We have unexpected frame drops after we integrated PLS into our UE4-based engine. For example, the following scene is rendered in both multi-pass and PLS ways. One can see from the fps that the latter suffers from non-trivial performance degradation.
After some analysis, we found that the major cause of this performance penalty is due to the lack of Early-Stencil culling in PLS. According to the streamline's captures:
Roughly speaking, Our deferred shading pipeline is as follows:We have three primary shading models, each with its own fragment shader. During the GBuffer pass, the stencil buffer is tagged by the geometry material's shading model ID. Then the following shading pass is divided into three full-screen quad draws, each responsible for its shading work.
In the traditional multi-pass pipeline, We can rely on the Early-Stencil culling mechanism to effectively kill the fragments which don't have the matching shading model ID with the stencil buffer before entering their fragment shaders. However, it turns out that this won't work in the PLS case.
In this situation, tons of fragments are actively shaded and then pathetically killed in the Late-ZS stage.
Please note from the chart, it seems that the Early-stencil test has indeed happened. But for some reason, Culling is not there.
I confirm that we didn't do any fancy stuff like clip pixels or depth modifications during the shading passes.
Unfortunately, I couldn't find any resources related to the Early-stencil test in PLS, from both
https://registry.khronos.org/OpenGL/extensions/EXT/EXT_shader_pixel_local_storage.txt
and
https://developer.arm.com/documentation/100587/0100/pixel-local-storage?lang=en
, or any other relevant forums.
So can anyone tell me if the issue is an open secret, or did I miss some things to make it work correctly?
Thanks and Any replies will be great appreciation.
Stencil-based Early-ZS with PLS should be substantially improved with Immortalis-G715/Mali-G715 series hardware, so there have been some hardware improvements here.
If you can share some example shaders or an APK via developer@arm.com we can confirm the expected improvement gets triggered.
Thanks, Peter. We eventually found that the issue has nothing to do with PLS, it is the 'GL_ARM_shader_framebuffer_fetch_depth_stencil' extension that made the Early-stencil culling lost. We must fetch the current depth to reconstruct the world space position during the shading pass. Due to the limitations of PLS storage and the complexity of our materials, we have no room for depth in the PLS.

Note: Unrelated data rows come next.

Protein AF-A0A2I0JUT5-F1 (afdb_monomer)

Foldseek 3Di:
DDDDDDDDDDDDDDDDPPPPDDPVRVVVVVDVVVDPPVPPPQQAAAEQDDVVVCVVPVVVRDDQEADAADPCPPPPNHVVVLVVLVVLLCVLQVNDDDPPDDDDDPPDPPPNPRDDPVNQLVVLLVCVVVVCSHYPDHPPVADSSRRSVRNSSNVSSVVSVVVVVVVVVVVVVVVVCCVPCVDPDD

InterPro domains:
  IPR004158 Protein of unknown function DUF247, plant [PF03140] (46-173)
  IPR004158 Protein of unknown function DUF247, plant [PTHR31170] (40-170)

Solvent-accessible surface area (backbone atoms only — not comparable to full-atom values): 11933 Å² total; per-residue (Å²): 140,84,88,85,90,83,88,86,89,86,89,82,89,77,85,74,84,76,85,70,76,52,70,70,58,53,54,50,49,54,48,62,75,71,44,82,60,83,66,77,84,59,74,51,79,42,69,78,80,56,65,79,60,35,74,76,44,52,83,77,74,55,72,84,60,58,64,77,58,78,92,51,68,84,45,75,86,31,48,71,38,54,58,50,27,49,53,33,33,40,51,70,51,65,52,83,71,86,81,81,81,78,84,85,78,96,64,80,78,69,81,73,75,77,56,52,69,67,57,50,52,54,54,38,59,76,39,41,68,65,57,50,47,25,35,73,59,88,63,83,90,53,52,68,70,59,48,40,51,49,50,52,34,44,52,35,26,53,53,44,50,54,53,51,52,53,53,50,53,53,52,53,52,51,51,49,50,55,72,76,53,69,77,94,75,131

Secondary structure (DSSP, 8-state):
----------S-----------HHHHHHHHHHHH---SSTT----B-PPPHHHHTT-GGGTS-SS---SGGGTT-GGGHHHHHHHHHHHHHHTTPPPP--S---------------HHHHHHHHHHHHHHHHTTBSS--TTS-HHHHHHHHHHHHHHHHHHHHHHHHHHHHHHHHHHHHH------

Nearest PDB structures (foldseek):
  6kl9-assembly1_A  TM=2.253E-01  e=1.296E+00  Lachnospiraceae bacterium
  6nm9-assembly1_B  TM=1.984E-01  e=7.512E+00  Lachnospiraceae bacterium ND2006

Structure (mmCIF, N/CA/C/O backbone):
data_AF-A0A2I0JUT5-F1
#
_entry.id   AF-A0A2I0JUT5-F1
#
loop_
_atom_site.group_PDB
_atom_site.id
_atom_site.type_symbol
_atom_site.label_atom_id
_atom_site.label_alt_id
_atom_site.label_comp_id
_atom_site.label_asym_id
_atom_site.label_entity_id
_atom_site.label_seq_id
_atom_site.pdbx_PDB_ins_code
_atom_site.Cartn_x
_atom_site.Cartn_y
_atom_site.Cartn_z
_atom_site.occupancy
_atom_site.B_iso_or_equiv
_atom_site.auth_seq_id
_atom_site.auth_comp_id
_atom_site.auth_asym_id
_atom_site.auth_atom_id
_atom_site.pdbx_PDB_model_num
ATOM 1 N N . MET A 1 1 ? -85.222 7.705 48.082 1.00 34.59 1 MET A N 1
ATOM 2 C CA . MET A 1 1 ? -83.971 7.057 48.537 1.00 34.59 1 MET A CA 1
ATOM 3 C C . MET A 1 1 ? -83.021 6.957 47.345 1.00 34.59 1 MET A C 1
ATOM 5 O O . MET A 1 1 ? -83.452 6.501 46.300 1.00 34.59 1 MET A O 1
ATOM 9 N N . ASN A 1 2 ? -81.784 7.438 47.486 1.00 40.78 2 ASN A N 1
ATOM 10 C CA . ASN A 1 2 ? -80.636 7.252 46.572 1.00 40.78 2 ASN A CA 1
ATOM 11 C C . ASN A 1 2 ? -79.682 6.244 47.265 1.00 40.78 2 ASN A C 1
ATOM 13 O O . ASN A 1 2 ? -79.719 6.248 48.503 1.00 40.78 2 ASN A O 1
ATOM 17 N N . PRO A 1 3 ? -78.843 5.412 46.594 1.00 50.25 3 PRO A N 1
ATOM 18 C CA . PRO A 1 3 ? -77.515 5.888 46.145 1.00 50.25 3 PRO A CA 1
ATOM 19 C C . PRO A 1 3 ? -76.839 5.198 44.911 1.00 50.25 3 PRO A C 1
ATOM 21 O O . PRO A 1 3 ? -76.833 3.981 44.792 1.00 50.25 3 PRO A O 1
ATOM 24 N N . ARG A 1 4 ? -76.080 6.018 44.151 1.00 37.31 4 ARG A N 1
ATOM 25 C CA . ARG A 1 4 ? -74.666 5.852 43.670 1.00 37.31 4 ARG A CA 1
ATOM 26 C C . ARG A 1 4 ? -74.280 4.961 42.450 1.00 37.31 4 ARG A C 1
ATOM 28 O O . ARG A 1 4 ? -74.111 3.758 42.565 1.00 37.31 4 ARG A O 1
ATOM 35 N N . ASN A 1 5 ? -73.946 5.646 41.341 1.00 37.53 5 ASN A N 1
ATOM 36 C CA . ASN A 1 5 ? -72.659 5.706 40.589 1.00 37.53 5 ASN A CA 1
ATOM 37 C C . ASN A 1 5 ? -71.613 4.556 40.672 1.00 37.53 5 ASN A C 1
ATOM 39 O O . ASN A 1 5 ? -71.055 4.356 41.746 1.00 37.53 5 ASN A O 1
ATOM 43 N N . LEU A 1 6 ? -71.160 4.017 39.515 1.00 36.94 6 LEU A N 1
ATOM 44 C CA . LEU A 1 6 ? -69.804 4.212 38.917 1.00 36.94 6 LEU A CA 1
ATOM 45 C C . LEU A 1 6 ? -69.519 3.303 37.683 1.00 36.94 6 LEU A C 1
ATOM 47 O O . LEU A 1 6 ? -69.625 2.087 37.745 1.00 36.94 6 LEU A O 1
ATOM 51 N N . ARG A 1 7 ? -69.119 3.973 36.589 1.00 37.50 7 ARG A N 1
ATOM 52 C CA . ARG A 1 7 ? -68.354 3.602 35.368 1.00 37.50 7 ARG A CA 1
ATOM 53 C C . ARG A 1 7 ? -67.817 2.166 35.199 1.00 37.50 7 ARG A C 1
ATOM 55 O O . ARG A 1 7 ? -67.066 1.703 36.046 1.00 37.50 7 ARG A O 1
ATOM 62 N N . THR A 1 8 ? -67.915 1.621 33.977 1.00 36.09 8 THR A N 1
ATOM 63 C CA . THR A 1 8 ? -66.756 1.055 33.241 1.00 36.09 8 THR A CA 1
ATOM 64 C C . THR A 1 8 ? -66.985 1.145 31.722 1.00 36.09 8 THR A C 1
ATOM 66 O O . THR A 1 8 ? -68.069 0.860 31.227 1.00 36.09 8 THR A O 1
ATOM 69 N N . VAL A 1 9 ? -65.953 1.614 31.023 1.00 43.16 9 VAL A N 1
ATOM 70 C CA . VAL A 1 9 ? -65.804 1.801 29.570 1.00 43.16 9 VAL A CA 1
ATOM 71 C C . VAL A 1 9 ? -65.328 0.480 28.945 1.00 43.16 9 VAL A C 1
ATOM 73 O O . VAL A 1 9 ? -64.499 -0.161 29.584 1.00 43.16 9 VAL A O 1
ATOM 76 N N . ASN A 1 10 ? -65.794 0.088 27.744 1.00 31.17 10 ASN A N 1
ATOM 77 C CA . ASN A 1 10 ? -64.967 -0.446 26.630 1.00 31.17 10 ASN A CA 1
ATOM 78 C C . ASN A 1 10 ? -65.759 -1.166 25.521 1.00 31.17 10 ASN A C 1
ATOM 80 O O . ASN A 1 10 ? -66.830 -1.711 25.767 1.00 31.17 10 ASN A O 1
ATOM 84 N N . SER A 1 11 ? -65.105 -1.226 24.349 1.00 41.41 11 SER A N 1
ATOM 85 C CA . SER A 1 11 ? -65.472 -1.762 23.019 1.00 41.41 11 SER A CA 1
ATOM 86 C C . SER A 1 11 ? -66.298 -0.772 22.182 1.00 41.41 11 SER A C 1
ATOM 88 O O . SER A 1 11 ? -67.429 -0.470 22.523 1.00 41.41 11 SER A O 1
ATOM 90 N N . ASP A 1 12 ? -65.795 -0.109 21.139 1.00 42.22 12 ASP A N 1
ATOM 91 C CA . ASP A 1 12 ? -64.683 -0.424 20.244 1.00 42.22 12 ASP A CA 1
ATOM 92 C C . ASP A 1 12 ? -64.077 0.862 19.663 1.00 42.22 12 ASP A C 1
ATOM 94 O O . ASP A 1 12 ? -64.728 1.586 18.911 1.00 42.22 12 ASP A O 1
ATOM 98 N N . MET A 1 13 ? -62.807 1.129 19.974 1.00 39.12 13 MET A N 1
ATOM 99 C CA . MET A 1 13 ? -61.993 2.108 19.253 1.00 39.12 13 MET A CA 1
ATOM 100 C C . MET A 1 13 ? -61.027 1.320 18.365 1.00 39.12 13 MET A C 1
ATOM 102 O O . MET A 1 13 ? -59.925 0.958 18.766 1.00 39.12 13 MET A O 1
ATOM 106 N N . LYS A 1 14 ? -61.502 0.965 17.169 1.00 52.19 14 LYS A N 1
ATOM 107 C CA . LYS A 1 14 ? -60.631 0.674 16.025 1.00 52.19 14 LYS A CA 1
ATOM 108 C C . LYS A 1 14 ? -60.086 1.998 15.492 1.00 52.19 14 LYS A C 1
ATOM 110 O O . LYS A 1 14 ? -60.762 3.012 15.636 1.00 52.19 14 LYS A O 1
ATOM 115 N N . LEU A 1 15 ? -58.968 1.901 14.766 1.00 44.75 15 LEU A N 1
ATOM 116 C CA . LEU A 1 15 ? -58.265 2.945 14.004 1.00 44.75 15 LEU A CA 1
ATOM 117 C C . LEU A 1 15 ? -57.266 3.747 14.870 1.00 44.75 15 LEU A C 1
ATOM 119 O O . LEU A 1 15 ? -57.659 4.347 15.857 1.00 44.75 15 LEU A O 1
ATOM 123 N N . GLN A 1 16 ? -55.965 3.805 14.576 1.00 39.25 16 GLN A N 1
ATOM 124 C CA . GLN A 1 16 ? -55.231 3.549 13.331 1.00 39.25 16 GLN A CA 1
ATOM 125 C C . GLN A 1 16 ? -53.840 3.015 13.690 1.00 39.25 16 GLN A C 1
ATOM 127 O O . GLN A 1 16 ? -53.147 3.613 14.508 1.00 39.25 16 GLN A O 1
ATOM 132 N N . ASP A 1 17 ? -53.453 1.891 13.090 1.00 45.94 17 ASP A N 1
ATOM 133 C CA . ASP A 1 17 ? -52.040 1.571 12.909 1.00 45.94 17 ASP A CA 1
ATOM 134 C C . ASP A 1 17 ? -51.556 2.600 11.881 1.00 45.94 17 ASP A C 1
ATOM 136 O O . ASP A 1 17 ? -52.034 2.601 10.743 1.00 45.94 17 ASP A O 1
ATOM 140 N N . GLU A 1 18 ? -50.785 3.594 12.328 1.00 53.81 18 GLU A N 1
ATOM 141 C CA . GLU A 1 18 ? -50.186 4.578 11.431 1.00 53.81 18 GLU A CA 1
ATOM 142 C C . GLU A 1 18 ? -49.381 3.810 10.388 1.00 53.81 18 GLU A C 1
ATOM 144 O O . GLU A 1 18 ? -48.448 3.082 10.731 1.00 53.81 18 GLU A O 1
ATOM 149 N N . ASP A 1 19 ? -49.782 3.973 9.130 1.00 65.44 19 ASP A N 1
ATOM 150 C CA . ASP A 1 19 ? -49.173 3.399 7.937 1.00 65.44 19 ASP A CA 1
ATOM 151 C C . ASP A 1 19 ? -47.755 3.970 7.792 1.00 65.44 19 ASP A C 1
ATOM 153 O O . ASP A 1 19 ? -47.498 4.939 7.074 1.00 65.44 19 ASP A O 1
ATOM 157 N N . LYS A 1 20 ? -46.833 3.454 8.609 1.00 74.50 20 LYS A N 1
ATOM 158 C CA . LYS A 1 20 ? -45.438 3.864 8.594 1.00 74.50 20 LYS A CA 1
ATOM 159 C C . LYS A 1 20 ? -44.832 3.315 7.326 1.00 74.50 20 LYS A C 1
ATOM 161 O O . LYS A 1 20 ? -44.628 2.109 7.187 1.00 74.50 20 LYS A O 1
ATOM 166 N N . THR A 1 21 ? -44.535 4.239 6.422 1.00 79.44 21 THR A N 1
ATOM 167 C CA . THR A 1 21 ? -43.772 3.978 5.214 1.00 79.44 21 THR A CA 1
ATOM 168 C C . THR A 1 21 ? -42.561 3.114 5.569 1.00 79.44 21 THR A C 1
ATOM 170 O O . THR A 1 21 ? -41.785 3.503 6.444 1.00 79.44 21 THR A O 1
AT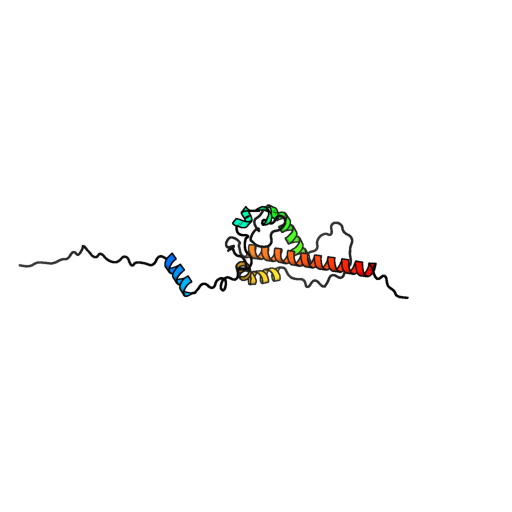OM 173 N N . PRO A 1 22 ? -42.402 1.939 4.940 1.00 83.06 22 PRO A N 1
ATOM 174 C CA . PRO A 1 22 ? -41.303 1.042 5.252 1.00 83.06 22 PRO A CA 1
ATOM 175 C C . PRO A 1 22 ? -39.954 1.725 5.037 1.00 83.06 22 PRO A C 1
ATOM 177 O O . PRO A 1 22 ? -39.798 2.489 4.084 1.00 83.06 22 PRO A O 1
ATOM 180 N N . ASP A 1 23 ? -38.964 1.379 5.857 1.00 77.62 23 ASP A N 1
ATOM 181 C CA . ASP A 1 23 ? -37.633 1.997 5.813 1.00 77.62 23 ASP A CA 1
ATOM 182 C C . ASP A 1 23 ? -37.010 1.964 4.408 1.00 77.62 23 ASP A C 1
ATOM 184 O O . ASP A 1 23 ? -36.415 2.943 3.972 1.00 77.62 23 ASP A O 1
ATOM 188 N N . TRP A 1 24 ? -37.231 0.888 3.642 1.00 82.56 24 TRP A N 1
ATOM 189 C CA . TRP A 1 24 ? -36.736 0.775 2.263 1.00 82.56 24 TRP A CA 1
ATOM 190 C C . TRP A 1 24 ? -37.356 1.807 1.307 1.00 82.56 24 TRP A C 1
ATOM 192 O O . TRP A 1 24 ? -36.702 2.253 0.369 1.00 82.56 24 TRP A O 1
ATOM 202 N N . ALA A 1 25 ? -38.614 2.191 1.529 1.00 86.25 25 ALA A N 1
ATOM 203 C CA . ALA A 1 25 ? -39.308 3.179 0.712 1.00 86.25 25 ALA A CA 1
ATOM 204 C C . ALA A 1 25 ? -38.902 4.609 1.098 1.00 86.25 25 ALA A C 1
ATOM 206 O O . ALA A 1 25 ? -38.826 5.473 0.227 1.00 86.25 25 ALA A O 1
ATOM 207 N N . ILE A 1 26 ? -38.575 4.845 2.374 1.00 81.56 26 ILE A N 1
ATOM 208 C CA . ILE A 1 26 ? -37.950 6.096 2.826 1.00 81.56 26 ILE A CA 1
ATOM 209 C C . ILE A 1 26 ? -36.582 6.254 2.150 1.00 81.56 26 ILE A C 1
ATOM 211 O O . ILE A 1 26 ? -36.313 7.296 1.560 1.00 81.56 26 ILE A O 1
ATOM 215 N N . ASP A 1 27 ? -35.771 5.194 2.143 1.00 72.25 27 ASP A N 1
ATOM 216 C CA . ASP A 1 27 ? -34.422 5.198 1.565 1.00 72.25 27 ASP A CA 1
ATOM 217 C C . ASP A 1 27 ? -34.437 5.502 0.056 1.00 72.25 27 ASP A C 1
ATOM 219 O O . ASP A 1 27 ? -33.675 6.341 -0.432 1.00 72.25 27 ASP A O 1
ATOM 223 N N . ILE A 1 28 ? -35.362 4.881 -0.688 1.00 76.38 28 ILE A N 1
ATOM 224 C CA . ILE A 1 28 ? -35.541 5.136 -2.125 1.00 76.38 28 ILE A CA 1
ATOM 225 C C . ILE A 1 28 ? -36.039 6.560 -2.380 1.00 76.38 28 ILE A C 1
ATOM 227 O O . ILE A 1 28 ? -35.540 7.214 -3.293 1.00 76.38 28 ILE A O 1
ATOM 231 N N . ASN A 1 29 ? -36.987 7.064 -1.588 1.00 80.88 29 ASN A N 1
ATOM 232 C CA . ASN A 1 29 ? -37.476 8.434 -1.751 1.00 80.88 29 ASN A CA 1
ATOM 233 C C . ASN A 1 29 ? -36.370 9.463 -1.494 1.00 80.88 29 ASN A C 1
ATOM 235 O O . ASN A 1 29 ? -36.234 10.398 -2.280 1.00 80.88 29 ASN A O 1
ATOM 239 N N . CYS A 1 30 ? -35.521 9.247 -0.485 1.00 68.50 30 CYS A N 1
ATOM 240 C CA . CYS A 1 30 ? -34.332 10.072 -0.269 1.00 68.50 30 CYS A CA 1
ATOM 241 C C . CYS A 1 30 ? -33.401 10.061 -1.497 1.00 68.50 30 CYS A C 1
ATOM 243 O O . CYS A 1 30 ? -32.954 11.116 -1.938 1.00 68.50 30 CYS A O 1
ATOM 245 N N . HIS A 1 31 ? -33.180 8.899 -2.123 1.00 66.44 31 HIS A N 1
ATOM 246 C CA . HIS A 1 31 ? -32.352 8.797 -3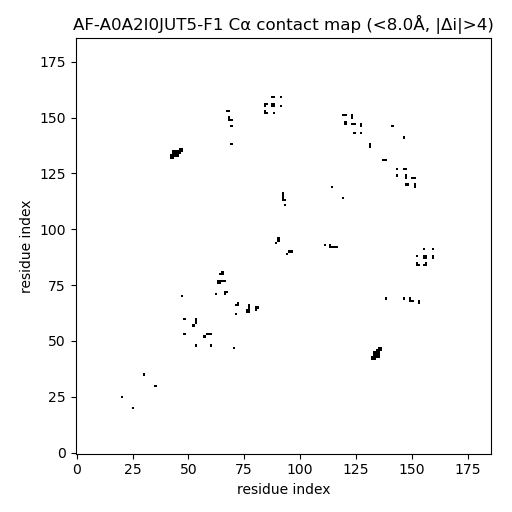.335 1.00 66.44 31 HIS A CA 1
ATOM 247 C C . HIS A 1 31 ? -32.987 9.470 -4.568 1.00 66.44 31 HIS A C 1
ATOM 249 O O . HIS A 1 31 ? -32.271 9.943 -5.453 1.00 66.44 31 HIS A O 1
ATOM 255 N N . LEU A 1 32 ? -34.321 9.512 -4.650 1.00 68.00 32 LEU A N 1
ATOM 256 C CA . LEU A 1 32 ? -35.052 10.178 -5.732 1.00 68.00 32 LEU A CA 1
ATOM 257 C C . LEU A 1 32 ? -35.019 11.708 -5.597 1.00 68.00 32 LEU A C 1
ATOM 259 O O . LEU A 1 32 ? -34.916 12.391 -6.616 1.00 68.00 32 LEU A O 1
ATOM 263 N N . GLU A 1 33 ? -35.073 12.239 -4.371 1.00 67.44 33 GLU A N 1
ATOM 264 C CA . GLU A 1 33 ? -34.977 13.683 -4.100 1.00 67.44 33 GLU A CA 1
ATOM 265 C C . GLU A 1 33 ? -33.553 14.226 -4.289 1.00 67.44 33 GLU A C 1
ATOM 267 O O . GLU A 1 33 ? -33.376 15.328 -4.810 1.00 67.44 33 GLU A O 1
ATOM 272 N N . GLU A 1 34 ? -32.532 13.443 -3.932 1.00 60.72 34 GLU A N 1
ATOM 273 C CA . GLU A 1 34 ? -31.120 13.809 -4.121 1.00 60.72 34 GLU A CA 1
ATOM 274 C C . GLU A 1 34 ? -30.660 13.691 -5.588 1.00 60.72 34 GLU A C 1
ATOM 276 O O . GLU A 1 34 ? -29.647 14.276 -5.983 1.00 60.72 34 GLU A O 1
ATOM 281 N N . GLY A 1 35 ? -31.440 12.987 -6.416 1.00 46.50 35 GLY A N 1
ATOM 282 C CA . GLY A 1 35 ? -31.138 12.702 -7.811 1.00 46.50 35 GLY A CA 1
ATOM 283 C C . GLY A 1 35 ? -30.013 11.675 -7.969 1.00 46.50 35 GLY A C 1
AT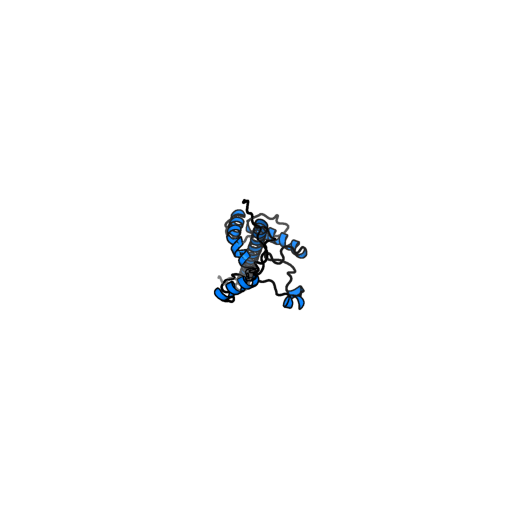OM 284 O O . GLY A 1 35 ? -29.053 11.615 -7.201 1.00 46.50 35 GLY A O 1
ATOM 285 N N . HIS A 1 36 ? -30.083 10.865 -9.030 1.00 48.34 36 HIS A N 1
ATOM 286 C CA . HIS A 1 36 ? -28.946 10.038 -9.422 1.00 48.34 36 HIS A CA 1
ATOM 287 C C . HIS A 1 36 ? -27.814 10.940 -9.917 1.00 48.34 36 HIS A C 1
ATOM 289 O O . HIS A 1 36 ? -27.686 11.217 -11.110 1.00 48.34 36 HIS A O 1
ATOM 295 N N . THR A 1 37 ? -26.918 11.328 -9.014 1.00 45.28 37 THR A N 1
ATOM 296 C CA . THR A 1 37 ? -25.531 11.486 -9.424 1.00 45.28 37 THR A CA 1
ATOM 297 C C . THR A 1 37 ? -25.032 10.088 -9.762 1.00 45.28 37 THR A C 1
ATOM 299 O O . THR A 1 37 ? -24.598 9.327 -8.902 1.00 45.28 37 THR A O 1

We are considering implementing one full-screen shading draw instead of three, To overcome this problem. Another way would be to migrate to Vulkan. But we are worried about Vulkan's performance in older Mali-GPU hardware, specifically the early generation of Bifrost like Mali-G72.
I don't think Vulkan would be a magic fix for this, assuming the algorithm is the same, given it maps on to the same hardware functionality.
On all hardware prior to the Mali-G715 series we use a single dependency tracker for depth and stencil, so use of one in the shader can cause false dependencies for the other. Mali-G715 switches to separate ZS trackers to remove the false dependencies.
Just to understand your use case:* Are all draws that update depth happening first in the render pass? (i.e. object meshes update depth, then decal or lighting layers just test against it, but don't write it?). Is it only the layer layers that are reading depth?
If we are going to switch to Vulkan, we gonna follow the sub-pass paradigm in Vulkan. In that case, the Depth Buffer image should be considered a Depth Input Attachment in the render pass setting. The mesh pass then is the main pass, followed by three sub-passes corresponding to the three full-screen shading draws of our current OpenglES deferred pipeline. During the sub-pass, we gonna fetch the depth via 'subpassLoad' instead of 'gl_LastFragDepthARM'.
Each sub-pass has its own pipeline, The depth-stencil states of those pipelines are equivalent to the states of their OpenGLES counterparts.
Since depth fetch via 'gl_LastFragDepthARM' broke the early-stencil culling, is it also true for fetching via 'subpassLoad' in Vulkan?
Besides this, we are also concerned about other performance issues in Vulkan, like compute shader efficiency. We heard that they differ quite a lot between different hardware as well as different diver implementations. So is there any pitfall or caveat for switching from OpenglES to Android?
Exactly, The mesh draws that update the depth-stencil buffer are performed first. The following lighting layers only read and test against the stencil without any intention to modify it again.